The European Commission has recently revised its stringent regulations regarding the sale of new petrol and diesel vehicles. This significant adjustment will now permit a limited number of internal combustion engine cars to be sold after the original 2035 deadline. Driven by substantial lobbying from the automotive industry, particularly German manufacturers, the policy has shifted from a complete ban to a requirement for 90% of new vehicles to be zero-emission.
This revised legislation allows the remaining 10% of new car registrations from 2035 onwards to utilize conventional petrol or diesel engines, or hybrid systems. This concession addresses concerns raised by the European Automobile Manufacturers' Association (ACEA), which had argued that current consumer demand for fully electric vehicles (EVs) is insufficient for a 100% transition. Without these modifications, manufacturers had faced the prospect of incurring billions of euros in financial penalties for non-compliance.
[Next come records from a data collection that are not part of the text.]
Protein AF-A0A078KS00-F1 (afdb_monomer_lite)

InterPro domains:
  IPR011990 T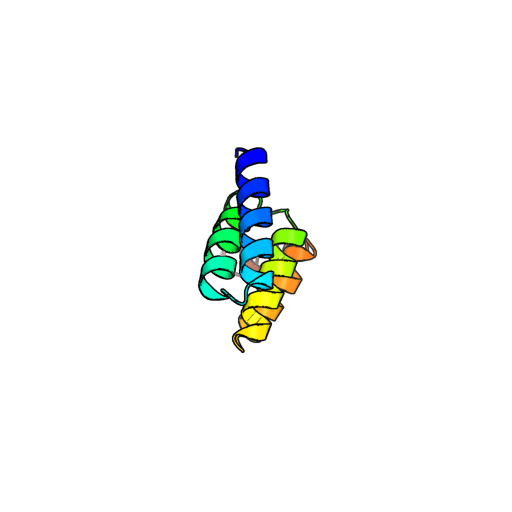etratricopeptide-like helical domain superfamily [G3DSA:1.25.40.10] (1-76)
  IPR011990 Tetratricopeptide-like helical domain superfamily [SSF48452] (2-62)

pLDDT: mean 82.9, std 18.65, range [36.56, 98.12]

Sequence (82 aa):
MNPNIGLAYNTIGAVKLAQNDLDGALANLGEATRLLPGNGFAFAMRGEVKRLQGDLPGALADSTEGSGSSQTIASLLVLEPR

Structure (mmCIF, N/CA/C/O backbone):
data_AF-A0A078KS00-F1
#
_entry.id   AF-A0A078KS00-F1
#
loop_
_atom_site.group_PDB
_atom_site.id
_atom_site.type_symbol
_atom_site.label_atom_id
_atom_site.label_alt_id
_atom_site.label_comp_id
_atom_site.label_asym_id
_atom_site.label_entity_id
_atom_site.label_seq_id
_atom_site.pdbx_PDB_ins_code
_atom_site.Cartn_x
_atom_site.Cartn_y
_atom_site.Cartn_z
_atom_site.occupancy
_atom_site.B_iso_or_equiv
_atom_site.auth_seq_id
_atom_site.auth_comp_id
_atom_site.auth_asym_id
_atom_site.auth_atom_id
_atom_site.pdbx_PDB_model_num
ATOM 1 N N . MET A 1 1 ? 8.009 -6.824 -17.503 1.00 57.34 1 MET A N 1
ATOM 2 C CA . MET A 1 1 ? 7.581 -5.718 -16.614 1.00 57.34 1 MET A CA 1
ATOM 3 C C . MET A 1 1 ? 7.682 -4.405 -17.362 1.00 57.34 1 MET A C 1
ATOM 5 O O . MET A 1 1 ? 8.671 -4.219 -18.057 1.00 57.34 1 MET A O 1
ATOM 9 N N . ASN A 1 2 ? 6.686 -3.522 -17.236 1.00 69.56 2 ASN A N 1
ATOM 10 C CA . ASN A 1 2 ? 6.774 -2.149 -17.737 1.00 69.56 2 ASN A CA 1
ATOM 11 C C . ASN A 1 2 ? 6.919 -1.195 -16.535 1.00 69.56 2 ASN A C 1
ATOM 13 O O . ASN A 1 2 ? 5.933 -0.969 -15.828 1.00 69.56 2 ASN A O 1
ATOM 17 N N . PRO A 1 3 ? 8.123 -0.660 -16.280 1.00 72.38 3 PRO A N 1
ATOM 18 C CA . PRO A 1 3 ? 8.384 0.145 -15.092 1.00 72.38 3 PRO A CA 1
ATOM 19 C C . PRO A 1 3 ? 7.606 1.463 -15.071 1.00 72.38 3 PRO A C 1
ATOM 21 O O . PRO A 1 3 ? 7.218 1.918 -14.000 1.00 72.38 3 PRO A O 1
ATOM 24 N N . ASN A 1 4 ? 7.284 2.033 -16.235 1.00 85.19 4 ASN A N 1
ATOM 25 C CA . ASN A 1 4 ? 6.528 3.283 -16.317 1.00 85.19 4 ASN A CA 1
ATOM 26 C C . ASN A 1 4 ? 5.096 3.111 -15.795 1.00 85.19 4 ASN A C 1
ATOM 28 O O . ASN A 1 4 ? 4.573 3.988 -15.113 1.00 85.19 4 ASN A O 1
ATOM 32 N N . ILE A 1 5 ? 4.484 1.954 -16.065 1.00 87.38 5 ILE A N 1
ATOM 33 C CA . ILE A 1 5 ? 3.138 1.633 -15.574 1.00 87.38 5 ILE A CA 1
ATOM 34 C C . ILE A 1 5 ? 3.167 1.428 -14.053 1.00 87.38 5 ILE A C 1
ATOM 36 O O . ILE A 1 5 ? 2.313 1.958 -13.348 1.00 87.38 5 ILE A O 1
ATOM 40 N N . GLY A 1 6 ? 4.175 0.724 -13.527 1.00 87.25 6 GLY A N 1
ATOM 41 C CA . GLY A 1 6 ? 4.324 0.530 -12.080 1.00 87.25 6 GLY A CA 1
ATOM 42 C C . GLY A 1 6 ? 4.525 1.843 -11.311 1.00 87.25 6 GLY A C 1
ATOM 43 O O . GLY A 1 6 ? 3.936 2.034 -10.248 1.00 87.25 6 GLY A O 1
ATOM 44 N N . LEU A 1 7 ? 5.302 2.779 -11.866 1.00 90.62 7 LEU A N 1
ATOM 45 C CA . LEU A 1 7 ? 5.477 4.113 -11.282 1.00 90.62 7 LEU A CA 1
ATOM 46 C C . LEU A 1 7 ? 4.190 4.948 -11.337 1.00 90.62 7 LEU A C 1
ATOM 48 O O . LEU A 1 7 ? 3.896 5.659 -10.381 1.00 90.62 7 LEU A O 1
ATOM 52 N N . ALA A 1 8 ? 3.390 4.827 -12.401 1.00 93.06 8 ALA A N 1
ATOM 53 C CA . ALA A 1 8 ? 2.102 5.514 -12.488 1.00 93.06 8 ALA A CA 1
ATOM 54 C C . ALA A 1 8 ? 1.132 5.053 -11.386 1.00 93.06 8 ALA A C 1
ATOM 56 O O . ALA A 1 8 ? 0.541 5.885 -10.697 1.00 93.06 8 ALA A O 1
ATOM 57 N N . TYR A 1 9 ? 1.024 3.741 -11.160 1.00 94.94 9 TYR A N 1
ATOM 58 C CA . TYR A 1 9 ? 0.218 3.189 -10.066 1.00 94.94 9 TYR A CA 1
ATOM 59 C C . TYR A 1 9 ? 0.681 3.677 -8.692 1.00 94.94 9 TYR A C 1
ATOM 61 O O . TYR A 1 9 ? -0.146 3.999 -7.841 1.00 94.94 9 TYR A O 1
ATOM 69 N N . ASN A 1 10 ? 1.992 3.804 -8.492 1.00 93.50 10 ASN A N 1
ATOM 70 C CA . ASN A 1 10 ? 2.548 4.357 -7.265 1.00 93.50 10 ASN A CA 1
ATOM 71 C C . ASN A 1 10 ? 2.077 5.804 -7.020 1.00 93.50 10 ASN A C 1
ATOM 73 O O . ASN A 1 10 ? 1.562 6.126 -5.950 1.00 93.50 10 ASN A O 1
ATOM 77 N N . THR A 1 11 ? 2.176 6.666 -8.037 1.00 95.38 11 THR A N 1
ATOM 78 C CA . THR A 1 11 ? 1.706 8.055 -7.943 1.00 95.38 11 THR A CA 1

In addition to the adjusted sales quota, the Commission's updated framework mandates that carmakers integrate steel produced with lower carbon emissions within the EU into their manufacturing processes. Furthermore, the plan anticipates that biofuels and synthetic e-fuels will play a vital role in offsetting the environmental impact of remaining petrol and diesel vehicles. This strategy indicates a more balanced approach to decarbonisation, moving beyond exclusive reliance on full electrification.
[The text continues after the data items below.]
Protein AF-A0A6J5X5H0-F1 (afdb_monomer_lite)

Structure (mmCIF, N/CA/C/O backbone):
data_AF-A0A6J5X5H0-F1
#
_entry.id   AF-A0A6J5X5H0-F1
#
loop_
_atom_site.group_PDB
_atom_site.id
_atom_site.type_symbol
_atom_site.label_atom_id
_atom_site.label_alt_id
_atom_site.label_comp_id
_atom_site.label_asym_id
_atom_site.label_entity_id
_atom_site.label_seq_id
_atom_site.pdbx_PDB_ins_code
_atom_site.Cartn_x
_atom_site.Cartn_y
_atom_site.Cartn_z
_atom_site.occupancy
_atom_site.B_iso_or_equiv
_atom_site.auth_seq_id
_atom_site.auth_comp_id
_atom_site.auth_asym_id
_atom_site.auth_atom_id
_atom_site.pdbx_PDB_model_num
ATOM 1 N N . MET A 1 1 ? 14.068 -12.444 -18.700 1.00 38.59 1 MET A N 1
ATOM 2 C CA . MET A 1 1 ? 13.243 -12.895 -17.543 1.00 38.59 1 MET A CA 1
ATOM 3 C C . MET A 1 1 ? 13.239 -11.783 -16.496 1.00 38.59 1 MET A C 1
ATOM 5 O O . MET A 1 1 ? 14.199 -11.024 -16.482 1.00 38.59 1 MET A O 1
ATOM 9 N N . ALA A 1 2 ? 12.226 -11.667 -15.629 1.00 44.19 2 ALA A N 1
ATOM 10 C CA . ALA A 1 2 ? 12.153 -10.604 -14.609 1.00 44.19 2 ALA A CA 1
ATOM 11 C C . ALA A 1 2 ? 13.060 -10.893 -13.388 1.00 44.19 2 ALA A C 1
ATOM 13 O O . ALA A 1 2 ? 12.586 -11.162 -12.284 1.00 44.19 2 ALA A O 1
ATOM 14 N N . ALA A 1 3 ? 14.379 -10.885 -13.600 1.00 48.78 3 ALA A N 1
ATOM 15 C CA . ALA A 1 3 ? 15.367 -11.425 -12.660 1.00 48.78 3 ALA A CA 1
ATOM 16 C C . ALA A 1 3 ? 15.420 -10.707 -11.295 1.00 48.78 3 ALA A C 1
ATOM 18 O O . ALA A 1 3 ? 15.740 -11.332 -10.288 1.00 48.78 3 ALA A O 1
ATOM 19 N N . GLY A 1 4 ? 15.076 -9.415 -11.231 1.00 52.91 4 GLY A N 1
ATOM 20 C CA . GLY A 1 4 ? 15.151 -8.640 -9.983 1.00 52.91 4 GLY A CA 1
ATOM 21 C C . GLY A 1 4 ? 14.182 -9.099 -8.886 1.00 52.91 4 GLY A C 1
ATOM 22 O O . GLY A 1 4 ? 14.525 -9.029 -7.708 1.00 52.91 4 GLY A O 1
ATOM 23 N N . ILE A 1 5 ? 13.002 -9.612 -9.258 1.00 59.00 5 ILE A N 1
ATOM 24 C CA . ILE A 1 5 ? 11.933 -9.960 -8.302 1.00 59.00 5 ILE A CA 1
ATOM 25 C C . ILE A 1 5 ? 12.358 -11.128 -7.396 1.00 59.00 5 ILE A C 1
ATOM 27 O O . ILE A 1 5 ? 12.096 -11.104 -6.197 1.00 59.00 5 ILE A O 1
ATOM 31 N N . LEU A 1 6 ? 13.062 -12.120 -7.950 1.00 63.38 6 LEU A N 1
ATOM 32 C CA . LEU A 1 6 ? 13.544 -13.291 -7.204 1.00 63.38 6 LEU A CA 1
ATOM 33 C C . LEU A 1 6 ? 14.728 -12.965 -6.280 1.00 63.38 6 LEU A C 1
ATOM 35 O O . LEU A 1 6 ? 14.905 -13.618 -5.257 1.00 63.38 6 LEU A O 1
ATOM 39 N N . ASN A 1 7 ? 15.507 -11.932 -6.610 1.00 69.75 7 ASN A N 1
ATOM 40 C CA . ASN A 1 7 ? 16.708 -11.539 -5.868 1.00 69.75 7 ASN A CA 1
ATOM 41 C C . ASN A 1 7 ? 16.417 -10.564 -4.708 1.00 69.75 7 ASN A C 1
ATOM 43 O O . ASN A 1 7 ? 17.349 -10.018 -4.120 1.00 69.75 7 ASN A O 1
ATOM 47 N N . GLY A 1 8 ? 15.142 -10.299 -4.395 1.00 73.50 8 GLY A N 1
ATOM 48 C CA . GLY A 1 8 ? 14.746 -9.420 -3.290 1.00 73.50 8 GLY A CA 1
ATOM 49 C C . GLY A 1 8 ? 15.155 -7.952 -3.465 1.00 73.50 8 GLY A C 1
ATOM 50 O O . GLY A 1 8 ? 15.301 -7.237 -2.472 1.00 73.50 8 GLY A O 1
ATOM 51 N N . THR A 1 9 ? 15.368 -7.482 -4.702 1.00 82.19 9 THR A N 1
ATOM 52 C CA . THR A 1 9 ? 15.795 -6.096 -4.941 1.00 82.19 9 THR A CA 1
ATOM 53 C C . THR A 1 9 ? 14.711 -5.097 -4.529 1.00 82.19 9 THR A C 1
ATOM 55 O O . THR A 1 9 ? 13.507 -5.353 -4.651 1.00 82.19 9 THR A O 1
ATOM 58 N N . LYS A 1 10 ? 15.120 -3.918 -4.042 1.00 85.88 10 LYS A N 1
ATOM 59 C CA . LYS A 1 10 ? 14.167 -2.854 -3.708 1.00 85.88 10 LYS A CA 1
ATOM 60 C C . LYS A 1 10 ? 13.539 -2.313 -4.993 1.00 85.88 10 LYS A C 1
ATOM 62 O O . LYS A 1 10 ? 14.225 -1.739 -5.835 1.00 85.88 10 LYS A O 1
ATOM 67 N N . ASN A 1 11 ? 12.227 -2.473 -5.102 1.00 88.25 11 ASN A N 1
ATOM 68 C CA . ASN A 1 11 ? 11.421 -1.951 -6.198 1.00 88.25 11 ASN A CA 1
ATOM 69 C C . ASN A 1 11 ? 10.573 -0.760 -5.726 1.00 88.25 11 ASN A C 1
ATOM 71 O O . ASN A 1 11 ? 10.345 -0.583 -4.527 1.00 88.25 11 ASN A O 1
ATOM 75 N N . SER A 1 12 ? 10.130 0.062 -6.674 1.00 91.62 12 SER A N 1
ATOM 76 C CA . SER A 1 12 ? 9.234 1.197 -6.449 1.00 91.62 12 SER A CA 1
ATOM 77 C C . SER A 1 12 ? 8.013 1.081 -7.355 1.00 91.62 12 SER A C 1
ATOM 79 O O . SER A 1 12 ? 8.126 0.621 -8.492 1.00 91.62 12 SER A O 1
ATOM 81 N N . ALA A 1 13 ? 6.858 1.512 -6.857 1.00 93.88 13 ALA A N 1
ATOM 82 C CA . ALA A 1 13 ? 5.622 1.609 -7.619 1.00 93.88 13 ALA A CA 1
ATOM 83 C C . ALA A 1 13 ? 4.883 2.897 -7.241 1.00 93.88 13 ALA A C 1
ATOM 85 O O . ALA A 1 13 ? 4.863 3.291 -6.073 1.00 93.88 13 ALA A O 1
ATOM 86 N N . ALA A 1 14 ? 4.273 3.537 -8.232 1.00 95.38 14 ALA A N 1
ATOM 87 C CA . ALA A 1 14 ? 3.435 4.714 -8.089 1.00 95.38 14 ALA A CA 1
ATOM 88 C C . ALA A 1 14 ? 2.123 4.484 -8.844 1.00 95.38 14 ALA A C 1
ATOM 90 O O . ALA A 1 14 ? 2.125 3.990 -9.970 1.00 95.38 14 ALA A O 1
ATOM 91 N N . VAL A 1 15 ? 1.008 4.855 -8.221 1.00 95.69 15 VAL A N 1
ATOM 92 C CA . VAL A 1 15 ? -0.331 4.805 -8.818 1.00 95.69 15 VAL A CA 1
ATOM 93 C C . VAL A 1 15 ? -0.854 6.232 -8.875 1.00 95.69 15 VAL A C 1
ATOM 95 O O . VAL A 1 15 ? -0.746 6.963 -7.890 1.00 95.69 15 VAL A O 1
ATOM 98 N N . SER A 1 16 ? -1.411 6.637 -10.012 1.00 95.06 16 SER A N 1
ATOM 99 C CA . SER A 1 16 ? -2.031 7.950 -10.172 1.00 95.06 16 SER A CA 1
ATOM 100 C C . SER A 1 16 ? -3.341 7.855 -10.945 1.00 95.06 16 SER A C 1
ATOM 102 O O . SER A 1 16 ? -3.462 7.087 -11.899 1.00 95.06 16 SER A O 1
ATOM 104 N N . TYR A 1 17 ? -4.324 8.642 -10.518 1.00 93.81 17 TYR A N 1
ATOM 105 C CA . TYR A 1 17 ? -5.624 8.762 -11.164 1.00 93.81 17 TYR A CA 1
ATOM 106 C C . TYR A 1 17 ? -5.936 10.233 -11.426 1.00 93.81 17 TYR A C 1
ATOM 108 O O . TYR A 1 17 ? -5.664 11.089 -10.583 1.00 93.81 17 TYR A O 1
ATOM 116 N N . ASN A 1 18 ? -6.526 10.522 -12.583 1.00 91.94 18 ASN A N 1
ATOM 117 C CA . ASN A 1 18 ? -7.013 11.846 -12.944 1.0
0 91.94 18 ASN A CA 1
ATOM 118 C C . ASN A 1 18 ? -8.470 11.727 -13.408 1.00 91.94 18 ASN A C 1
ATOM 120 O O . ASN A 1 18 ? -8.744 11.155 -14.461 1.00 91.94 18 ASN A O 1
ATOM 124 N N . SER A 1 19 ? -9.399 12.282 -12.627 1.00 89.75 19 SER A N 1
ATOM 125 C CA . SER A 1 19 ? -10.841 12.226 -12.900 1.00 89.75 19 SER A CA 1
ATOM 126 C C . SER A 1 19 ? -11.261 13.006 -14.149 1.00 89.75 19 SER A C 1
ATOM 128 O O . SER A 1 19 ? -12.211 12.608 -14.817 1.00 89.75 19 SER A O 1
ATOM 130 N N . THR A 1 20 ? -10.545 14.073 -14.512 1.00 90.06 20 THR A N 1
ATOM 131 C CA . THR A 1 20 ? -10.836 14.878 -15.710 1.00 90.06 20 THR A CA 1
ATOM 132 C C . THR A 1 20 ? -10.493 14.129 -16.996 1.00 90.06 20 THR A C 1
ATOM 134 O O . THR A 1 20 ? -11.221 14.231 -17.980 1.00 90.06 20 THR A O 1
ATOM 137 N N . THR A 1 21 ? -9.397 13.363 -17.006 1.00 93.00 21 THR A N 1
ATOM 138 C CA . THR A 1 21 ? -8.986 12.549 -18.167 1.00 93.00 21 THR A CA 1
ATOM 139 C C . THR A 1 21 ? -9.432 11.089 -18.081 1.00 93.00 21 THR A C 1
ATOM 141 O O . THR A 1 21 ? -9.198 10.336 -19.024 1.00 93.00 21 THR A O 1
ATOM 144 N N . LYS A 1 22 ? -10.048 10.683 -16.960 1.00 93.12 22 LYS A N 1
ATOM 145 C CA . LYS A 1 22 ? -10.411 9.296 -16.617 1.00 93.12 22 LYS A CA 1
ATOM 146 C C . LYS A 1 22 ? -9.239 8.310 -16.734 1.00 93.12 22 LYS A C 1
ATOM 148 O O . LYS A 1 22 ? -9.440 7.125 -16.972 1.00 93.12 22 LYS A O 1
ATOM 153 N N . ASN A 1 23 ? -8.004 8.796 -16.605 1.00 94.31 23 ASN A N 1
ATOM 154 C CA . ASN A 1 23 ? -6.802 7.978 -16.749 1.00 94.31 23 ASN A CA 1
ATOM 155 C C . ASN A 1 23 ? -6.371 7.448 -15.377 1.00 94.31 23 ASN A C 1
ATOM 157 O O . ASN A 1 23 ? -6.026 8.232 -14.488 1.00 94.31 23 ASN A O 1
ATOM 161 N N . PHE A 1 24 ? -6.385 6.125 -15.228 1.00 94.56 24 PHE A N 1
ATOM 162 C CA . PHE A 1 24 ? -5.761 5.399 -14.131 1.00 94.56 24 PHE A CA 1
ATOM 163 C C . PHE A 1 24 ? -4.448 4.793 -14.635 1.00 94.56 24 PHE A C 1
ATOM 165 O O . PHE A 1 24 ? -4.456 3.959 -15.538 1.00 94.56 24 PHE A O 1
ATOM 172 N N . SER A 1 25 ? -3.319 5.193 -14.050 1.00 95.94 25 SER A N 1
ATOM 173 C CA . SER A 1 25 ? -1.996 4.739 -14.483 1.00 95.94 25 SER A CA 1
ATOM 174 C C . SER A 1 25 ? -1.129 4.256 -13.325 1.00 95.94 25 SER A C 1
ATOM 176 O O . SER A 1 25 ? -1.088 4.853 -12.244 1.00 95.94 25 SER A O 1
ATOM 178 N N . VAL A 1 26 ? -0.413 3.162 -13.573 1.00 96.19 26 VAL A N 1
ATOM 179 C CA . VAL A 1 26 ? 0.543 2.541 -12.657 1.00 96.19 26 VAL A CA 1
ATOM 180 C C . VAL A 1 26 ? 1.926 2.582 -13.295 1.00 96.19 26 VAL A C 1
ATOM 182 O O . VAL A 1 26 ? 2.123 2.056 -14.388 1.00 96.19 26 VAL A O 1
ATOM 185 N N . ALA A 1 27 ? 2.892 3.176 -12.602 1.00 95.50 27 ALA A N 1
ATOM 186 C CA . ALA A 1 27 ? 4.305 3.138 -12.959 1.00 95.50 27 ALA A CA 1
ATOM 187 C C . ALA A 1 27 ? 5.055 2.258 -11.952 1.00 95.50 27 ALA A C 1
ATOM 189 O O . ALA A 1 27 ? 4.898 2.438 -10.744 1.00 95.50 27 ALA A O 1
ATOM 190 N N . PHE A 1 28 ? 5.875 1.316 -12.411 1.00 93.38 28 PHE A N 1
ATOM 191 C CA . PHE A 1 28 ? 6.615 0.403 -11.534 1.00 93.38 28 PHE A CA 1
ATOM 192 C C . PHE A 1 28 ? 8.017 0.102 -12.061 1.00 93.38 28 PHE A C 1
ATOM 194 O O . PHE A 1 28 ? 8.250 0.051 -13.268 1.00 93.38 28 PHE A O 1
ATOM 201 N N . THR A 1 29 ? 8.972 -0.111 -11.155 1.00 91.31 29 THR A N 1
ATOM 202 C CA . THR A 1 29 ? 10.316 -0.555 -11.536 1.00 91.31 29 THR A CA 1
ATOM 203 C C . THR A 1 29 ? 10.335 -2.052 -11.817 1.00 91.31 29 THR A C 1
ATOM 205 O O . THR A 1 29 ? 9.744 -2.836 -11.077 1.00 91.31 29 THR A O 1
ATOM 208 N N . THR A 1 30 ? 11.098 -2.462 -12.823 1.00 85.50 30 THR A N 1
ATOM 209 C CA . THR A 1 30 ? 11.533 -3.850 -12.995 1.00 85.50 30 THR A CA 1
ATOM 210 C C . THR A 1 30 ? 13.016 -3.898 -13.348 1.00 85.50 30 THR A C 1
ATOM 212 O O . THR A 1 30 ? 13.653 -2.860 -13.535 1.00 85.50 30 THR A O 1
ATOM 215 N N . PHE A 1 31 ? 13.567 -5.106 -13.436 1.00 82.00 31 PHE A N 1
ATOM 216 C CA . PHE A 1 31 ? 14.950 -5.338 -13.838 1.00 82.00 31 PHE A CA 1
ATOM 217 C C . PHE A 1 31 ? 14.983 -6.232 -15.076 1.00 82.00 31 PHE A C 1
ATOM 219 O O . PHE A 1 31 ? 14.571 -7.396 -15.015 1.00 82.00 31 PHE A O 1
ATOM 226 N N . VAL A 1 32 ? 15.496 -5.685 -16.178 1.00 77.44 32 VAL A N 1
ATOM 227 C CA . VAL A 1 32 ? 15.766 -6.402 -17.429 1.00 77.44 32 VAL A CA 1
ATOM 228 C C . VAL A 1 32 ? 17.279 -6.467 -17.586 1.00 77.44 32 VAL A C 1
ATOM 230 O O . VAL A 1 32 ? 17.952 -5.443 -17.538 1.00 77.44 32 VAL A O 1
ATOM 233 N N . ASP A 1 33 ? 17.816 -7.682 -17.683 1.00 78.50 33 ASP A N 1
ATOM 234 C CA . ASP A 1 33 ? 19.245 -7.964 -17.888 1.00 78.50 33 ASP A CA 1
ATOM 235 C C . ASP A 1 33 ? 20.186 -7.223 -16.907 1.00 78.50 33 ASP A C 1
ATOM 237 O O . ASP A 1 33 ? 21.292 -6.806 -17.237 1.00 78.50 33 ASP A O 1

The impetus for this policy shift highlights the complex relationship between environmental objectives and industrial realities. Carmakers have consistently emphasized the immense investment required for the transition to electric powertrains and the challenges in scaling production to meet a 100% zero-emission mandate. The threat of significant financial repercussions for failing to comply appears to have been a decisive factor in prompting the Commission to amend its original, more ambitious timeline.
However, the decision has faced criticism from environmental groups like Transport & Environment (T&E). There are palpable concerns that this dilution of the zero-emission target could decelerate the overall pace of EV adoption across the continent. Critics argue that allowing continued sales of combustion engines risks the EU falling behind in global automotive innovation and competitiveness. T&E UK's director, Anna Krajinska, issued a stark warning, stating, "The UK must stand firm. Our ZEV mandate is already driving jobs, investment and innovation into the UK."
This divergence in approach also raises questions about the EU's comparative standing with other nations, including the UK, which has its own phase-out plans for conventional vehicles. The implications of the EU's revised policy are far-reaching, potentially impacting investment decisions and consumer choices within the automotive industry's transformation. While the move offers manufacturers flexibility, it simultaneously ignites a debate about whether it represents a pragmatic compromise or a detrimental step backward in addressing climate change.